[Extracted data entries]
#####

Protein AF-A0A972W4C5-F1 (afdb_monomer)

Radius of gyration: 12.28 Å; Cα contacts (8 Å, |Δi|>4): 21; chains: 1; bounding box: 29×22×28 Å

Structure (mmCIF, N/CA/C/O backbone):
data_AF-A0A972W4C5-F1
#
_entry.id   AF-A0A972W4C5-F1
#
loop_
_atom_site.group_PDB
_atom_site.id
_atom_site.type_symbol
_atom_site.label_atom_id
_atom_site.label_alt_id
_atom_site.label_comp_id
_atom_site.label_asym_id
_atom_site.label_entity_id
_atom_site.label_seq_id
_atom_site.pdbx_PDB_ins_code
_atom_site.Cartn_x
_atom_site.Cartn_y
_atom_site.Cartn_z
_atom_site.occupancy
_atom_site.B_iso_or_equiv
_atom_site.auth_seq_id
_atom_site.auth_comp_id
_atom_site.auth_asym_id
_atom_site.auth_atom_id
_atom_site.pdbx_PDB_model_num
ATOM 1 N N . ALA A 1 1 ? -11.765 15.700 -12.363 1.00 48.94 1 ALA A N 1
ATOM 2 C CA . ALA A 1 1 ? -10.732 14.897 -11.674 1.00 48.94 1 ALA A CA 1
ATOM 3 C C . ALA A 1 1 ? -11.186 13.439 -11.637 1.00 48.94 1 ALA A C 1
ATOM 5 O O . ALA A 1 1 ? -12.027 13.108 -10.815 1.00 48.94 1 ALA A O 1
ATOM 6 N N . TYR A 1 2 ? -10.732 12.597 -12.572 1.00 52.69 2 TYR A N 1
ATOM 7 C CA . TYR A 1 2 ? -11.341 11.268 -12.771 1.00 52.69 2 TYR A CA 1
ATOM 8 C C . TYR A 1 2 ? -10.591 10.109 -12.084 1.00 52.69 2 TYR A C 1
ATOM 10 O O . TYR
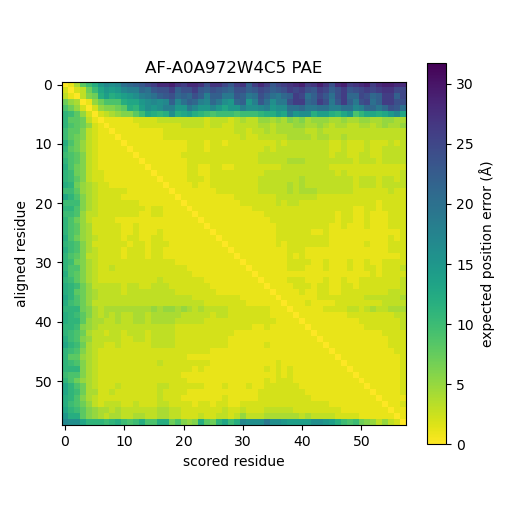 A 1 2 ? -11.197 9.075 -11.854 1.00 52.69 2 TYR A O 1
ATOM 18 N N
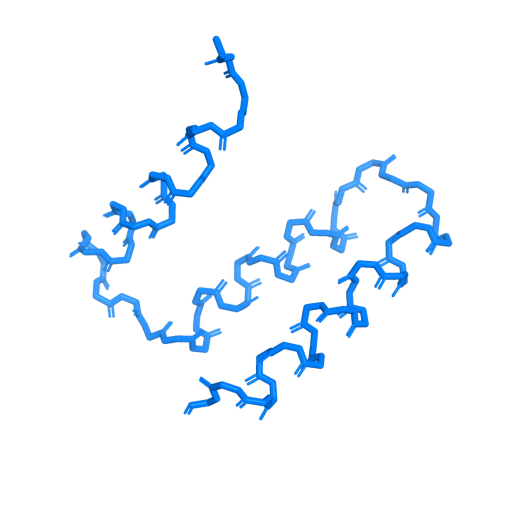 . PHE A 1 3 ? -9.330 10.283 -11.651 1.00 52.16 3 PHE A N 1
ATOM 19 C CA . PHE A 1 3 ? -8.576 9.193 -10.993 1.00 52.16 3 PHE A CA 1
ATOM 20 C C . PHE A 1 3 ? -7.871 9.553 -9.671 1.00 52.16 3 PHE A C 1
ATOM 22 O O . PHE A 1 3 ? -7.551 8.656 -8.902 1.00 52.16 3 PHE A O 1
ATOM 29 N N . GLY A 1 4 ? -7.683 10.837 -9.338 1.00 51.28 4 GLY A N 1
ATOM 30 C CA . GLY A 1 4 ? -6.970 11.227 -8.106 1.00 51.28 4 GLY A CA 1
ATOM 31 C C . GLY A 1 4 ? -7.791 11.111 -6.812 1.00 51.28 4 GLY A C 1
ATOM 32 O O . GLY A 1 4 ? -7.233 10.867 -5.750 1.00 51.28 4 GLY A O 1
ATOM 33 N N . GLY A 1 5 ? -9.120 11.261 -6.889 1.00 58.75 5 GLY A N 1
ATOM 34 C CA . GLY A 1 5 ? -10.002 11.226 -5.710 1.00 58.75 5 GLY A CA 1
ATOM 35 C C . GLY A 1 5 ? -10.634 9.861 -5.418 1.00 58.75 5 GLY A C 1
ATOM 36 O O . GLY A 1 5 ? -11.018 9.594 -4.283 1.00 58.75 5 GLY A O 1
ATOM 37 N N . GLN A 1 6 ? -10.747 8.988 -6.424 1.00 77.12 6 GLN A N 1
ATOM 38 C CA . GLN A 1 6 ? -11.469 7.718 -6.282 1.00 77.12 6 GLN A CA 1
ATOM 39 C C . GLN A 1 6 ? -10.666 6.680 -5.496 1.00 77.12 6 GLN A C 1
ATOM 41 O O . GLN A 1 6 ? -11.231 6.002 -4.650 1.00 77.12 6 GLN A O 1
ATOM 46 N N . VAL A 1 7 ? -9.349 6.587 -5.704 1.00 86.00 7 VAL A N 1
ATOM 47 C CA . VAL A 1 7 ? -8.534 5.545 -5.058 1.00 86.00 7 VAL A CA 1
ATOM 48 C C . VAL A 1 7 ? -8.483 5.728 -3.540 1.00 86.00 7 VAL A C 1
ATOM 50 O O . VAL A 1 7 ? -8.772 4.788 -2.806 1.00 86.00 7 VAL A O 1
ATOM 53 N N . ASN A 1 8 ? -8.211 6.942 -3.052 1.00 89.00 8 ASN A N 1
ATOM 54 C CA . ASN A 1 8 ? -8.207 7.209 -1.609 1.00 89.00 8 ASN A CA 1
ATOM 55 C C . ASN A 1 8 ? -9.592 7.003 -0.988 1.00 89.00 8 ASN A C 1
ATOM 57 O O . ASN A 1 8 ? -9.696 6.431 0.095 1.00 89.00 8 ASN A O 1
ATOM 61 N N . LYS A 1 9 ? -10.660 7.407 -1.689 1.00 92.25 9 LYS A N 1
ATOM 62 C CA . LYS A 1 9 ? -12.028 7.125 -1.249 1.00 92.25 9 LYS A CA 1
ATOM 63 C C . LYS A 1 9 ? -12.270 5.618 -1.144 1.00 92.25 9 LYS A C 1
ATOM 65 O O . LYS A 1 9 ? -12.793 5.178 -0.133 1.00 92.25 9 LYS A O 1
ATOM 70 N N . ASN A 1 10 ? -11.828 4.825 -2.119 1.00 91.62 10 ASN A N 1
ATOM 71 C CA . ASN A 1 10 ? -11.967 3.369 -2.077 1.00 91.62 10 ASN A CA 1
ATOM 72 C C . ASN A 1 10 ? -11.233 2.762 -0.874 1.00 91.62 10 ASN A C 1
ATOM 74 O O . ASN A 1 10 ? -11.798 1.899 -0.214 1.00 91.62 10 ASN A O 1
ATOM 78 N N . TYR A 1 11 ? -10.025 3.241 -0.550 1.00 93.50 11 TYR A N 1
ATOM 79 C CA . TYR A 1 11 ? -9.297 2.803 0.647 1.00 93.50 11 TYR A CA 1
ATOM 80 C C . TYR A 1 11 ? -10.032 3.148 1.945 1.00 93.50 11 TYR A C 1
ATOM 82 O O . TYR A 1 11 ? -10.107 2.311 2.839 1.00 93.50 11 TYR A O 1
ATOM 90 N N . ILE A 1 12 ? -10.597 4.352 2.048 1.00 94.56 12 ILE A N 1
ATOM 91 C CA . ILE A 1 12 ? -11.369 4.767 3.226 1.00 94.56 12 ILE A CA 1
ATOM 92 C C . ILE A 1 12 ? -12.639 3.919 3.360 1.00 94.56 12 ILE A C 1
ATOM 94 O O . ILE A 1 12 ? -12.951 3.440 4.446 1.00 94.56 12 ILE A O 1
ATOM 98 N N . GLU A 1 13 ? -13.372 3.719 2.269 1.00 95.75 13 GLU A N 1
ATOM 99 C CA . GLU A 1 13 ? -14.643 2.998 2.310 1.00 95.75 13 GLU A CA 1
ATOM 100 C C . GLU A 1 13 ? -14.450 1.490 2.538 1.00 95.75 13 GLU A C 1
ATOM 102 O O . GLU A 1 13 ? -15.191 0.910 3.327 1.00 95.75 13 GLU A O 1
ATOM 107 N N . ILE A 1 14 ? -13.427 0.852 1.949 1.00 95.56 14 ILE A N 1
ATOM 108 C CA . ILE A 1 14 ? -13.138 -0.569 2.223 1.00 95.56 14 ILE A CA 1
ATOM 109 C C . ILE A 1 14 ? -12.616 -0.783 3.645 1.00 95.56 14 ILE A C 1
ATOM 111 O O . ILE A 1 14 ? -12.977 -1.774 4.276 1.00 95.56 14 ILE A O 1
ATOM 115 N N . GLN A 1 15 ? -11.817 0.157 4.170 1.00 97.56 15 GLN A N 1
ATOM 116 C CA . GLN A 1 15 ? -11.373 0.115 5.560 1.00 97.56 15 GLN A CA 1
ATOM 117 C C . GLN A 1 15 ? -12.581 0.102 6.495 1.00 97.56 15 GLN A C 1
ATOM 119 O O . GLN A 1 15 ? -12.669 -0.785 7.334 1.00 97.56 15 GLN A O 1
ATOM 124 N N . LYS A 1 16 ? -13.532 1.027 6.309 1.00 97.56 16 LYS A N 1
ATOM 125 C CA . LYS A 1 16 ? -14.750 1.103 7.128 1.00 97.56 16 LYS A CA 1
ATOM 126 C C . LYS A 1 16 ? -15.639 -0.128 6.980 1.00 97.56 16 LYS A C 1
ATOM 128 O O . LYS A 1 16 ? -16.207 -0.586 7.962 1.00 97.56 16 LYS A O 1
ATOM 133 N N . ALA A 1 17 ? -15.794 -0.636 5.757 1.00 98.19 17 ALA A N 1
ATOM 134 C CA . ALA A 1 17 ? -16.696 -1.748 5.474 1.00 98.19 17 ALA A CA 1
ATOM 135 C C . ALA A 1 17 ? -16.204 -3.084 6.052 1.00 98.19 17 ALA A C 1
ATOM 137 O O . ALA A 1 17 ? -17.026 -3.930 6.391 1.00 98.19 17 ALA A O 1
ATOM 138 N N . LEU A 1 18 ? -14.883 -3.278 6.139 1.00 98.12 18 LEU A N 1
ATOM 139 C CA . LEU A 1 18 ? -14.265 -4.543 6.553 1.00 98.12 18 LEU A CA 1
ATOM 140 C C . LEU A 1 18 ? -13.451 -4.440 7.855 1.00 98.12 18 LEU A C 1
ATOM 142 O O . LEU A 1 18 ? -12.809 -5.413 8.232 1.00 98.12 18 LEU A O 1
ATOM 146 N N . ASP A 1 19 ? -13.456 -3.277 8.508 1.00 97.94 19 ASP A N 1
ATOM 147 C CA . ASP A 1 19 ? -12.652 -2.952 9.696 1.00 97.94 19 ASP A CA 1
ATOM 148 C C . ASP A 1 19 ? -11.158 -3.292 9.543 1.00 97.94 19 ASP A C 1
ATOM 150 O O . ASP A 1 19 ? -10.515 -3.883 10.410 1.00 97.94 19 ASP A O 1
ATOM 154 N N . LEU A 1 20 ? -10.
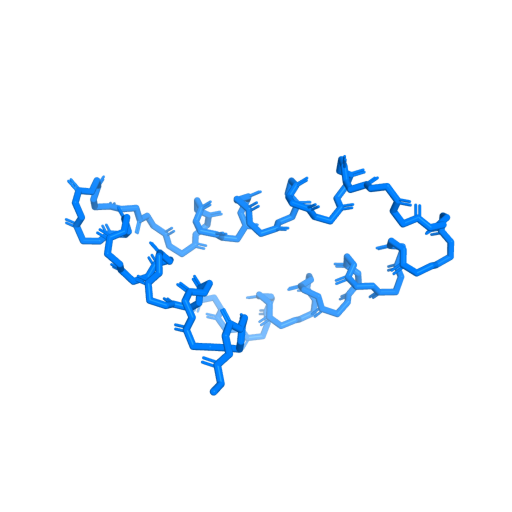587 -2.937 8.386 1.00 98.06 20 LEU A N 1
ATOM 155 C CA . LEU A 1 20 ? -9.196 -3.273 8.086 1.00 98.06 20 LEU A CA 1
ATOM 156 C C . LEU A 1 20 ? -8.234 -2.476 8.968 1.00 98.06 20 LEU A C 1
ATOM 158 O O . LEU A 1 20 ? -8.342 -1.253 9.114 1.00 98.06 20 LEU A O 1
ATOM 162 N N . SER A 1 21 ? -7.212 -3.158 9.470 1.00 97.69 21 SER A N 1
ATOM 163 C CA . SER A 1 21 ? -6.094 -2.537 10.166 1.00 97.69 21 SER A CA 1
ATOM 164 C C . SER A 1 21 ? -5.202 -1.731 9.212 1.00 97.69 21 SER A C 1
ATOM 166 O O . SER A 1 21 ? -5.135 -1.978 8
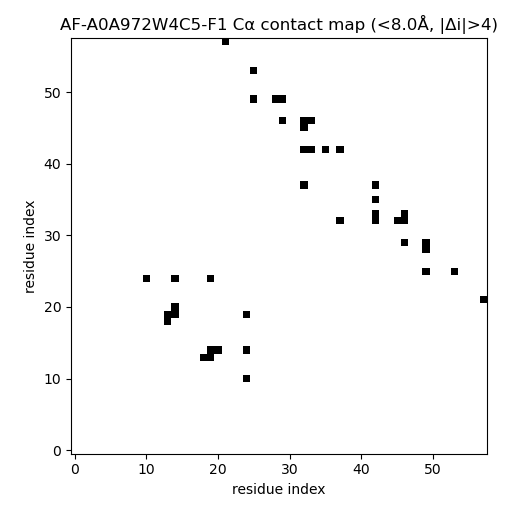.003 1.00 97.69 21 SER A O 1
ATOM 168 N N . LYS A 1 22 ? -4.396 -0.812 9.766 1.00 95.88 22 LYS A N 1
ATOM 169 C CA . LYS A 1 22 ? -3.349 -0.099 9.006 1.00 95.88 22 LYS A CA 1
ATOM 170 C C . LYS A 1 22 ? -2.422 -1.058 8.246 1.00 95.88 22 LYS A C 1
ATOM 172 O O . LYS A 1 22 ? -1.976 -0.741 7.146 1.00 95.88 22 LYS A O 1
ATOM 177 N N . LYS A 1 23 ? -2.120 -2.222 8.836 1.00 97.75 23 LYS A N 1
ATOM 178 C CA . LYS A 1 23 ? -1.266 -3.247 8.223 1.00 97.75 23 LYS A CA 1
ATOM 179 C C . LYS A 1 23 ? -1.926 -3.855 6.986 1.00 97.75 23 LYS A C 1
ATOM 181 O O . LYS A 1 23 ? -1.253 -4.040 5.979 1.00 97.75 23 LYS A O 1
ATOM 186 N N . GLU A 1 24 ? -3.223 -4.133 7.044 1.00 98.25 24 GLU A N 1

#####

▸ **BRIEF**
The answer must be the lines from the one containing "ATOM 178 C CA" through the last line of the records, written out exactly; please include nothing more.

▸ **EXERCISE RESPONSE**
ATOM 178 C CA . LYS A 1 23 ? -1.266 -3.247 8.223 1.00 97.75 23 LYS A CA 1
ATOM 179 C C . LYS A 1 23 ? -1.926 -3.855 6.986 1.00 97.75 23 LYS A C 1
ATOM 181 O O . LYS A 1 23 ? -1.253 -4.040 5.979 1.00 97.75 23 LYS A O 1
ATOM 186 N N . GLU A 1 24 ? -3.223 -4.133 7.044 1.00 98.25 24 GLU A N 1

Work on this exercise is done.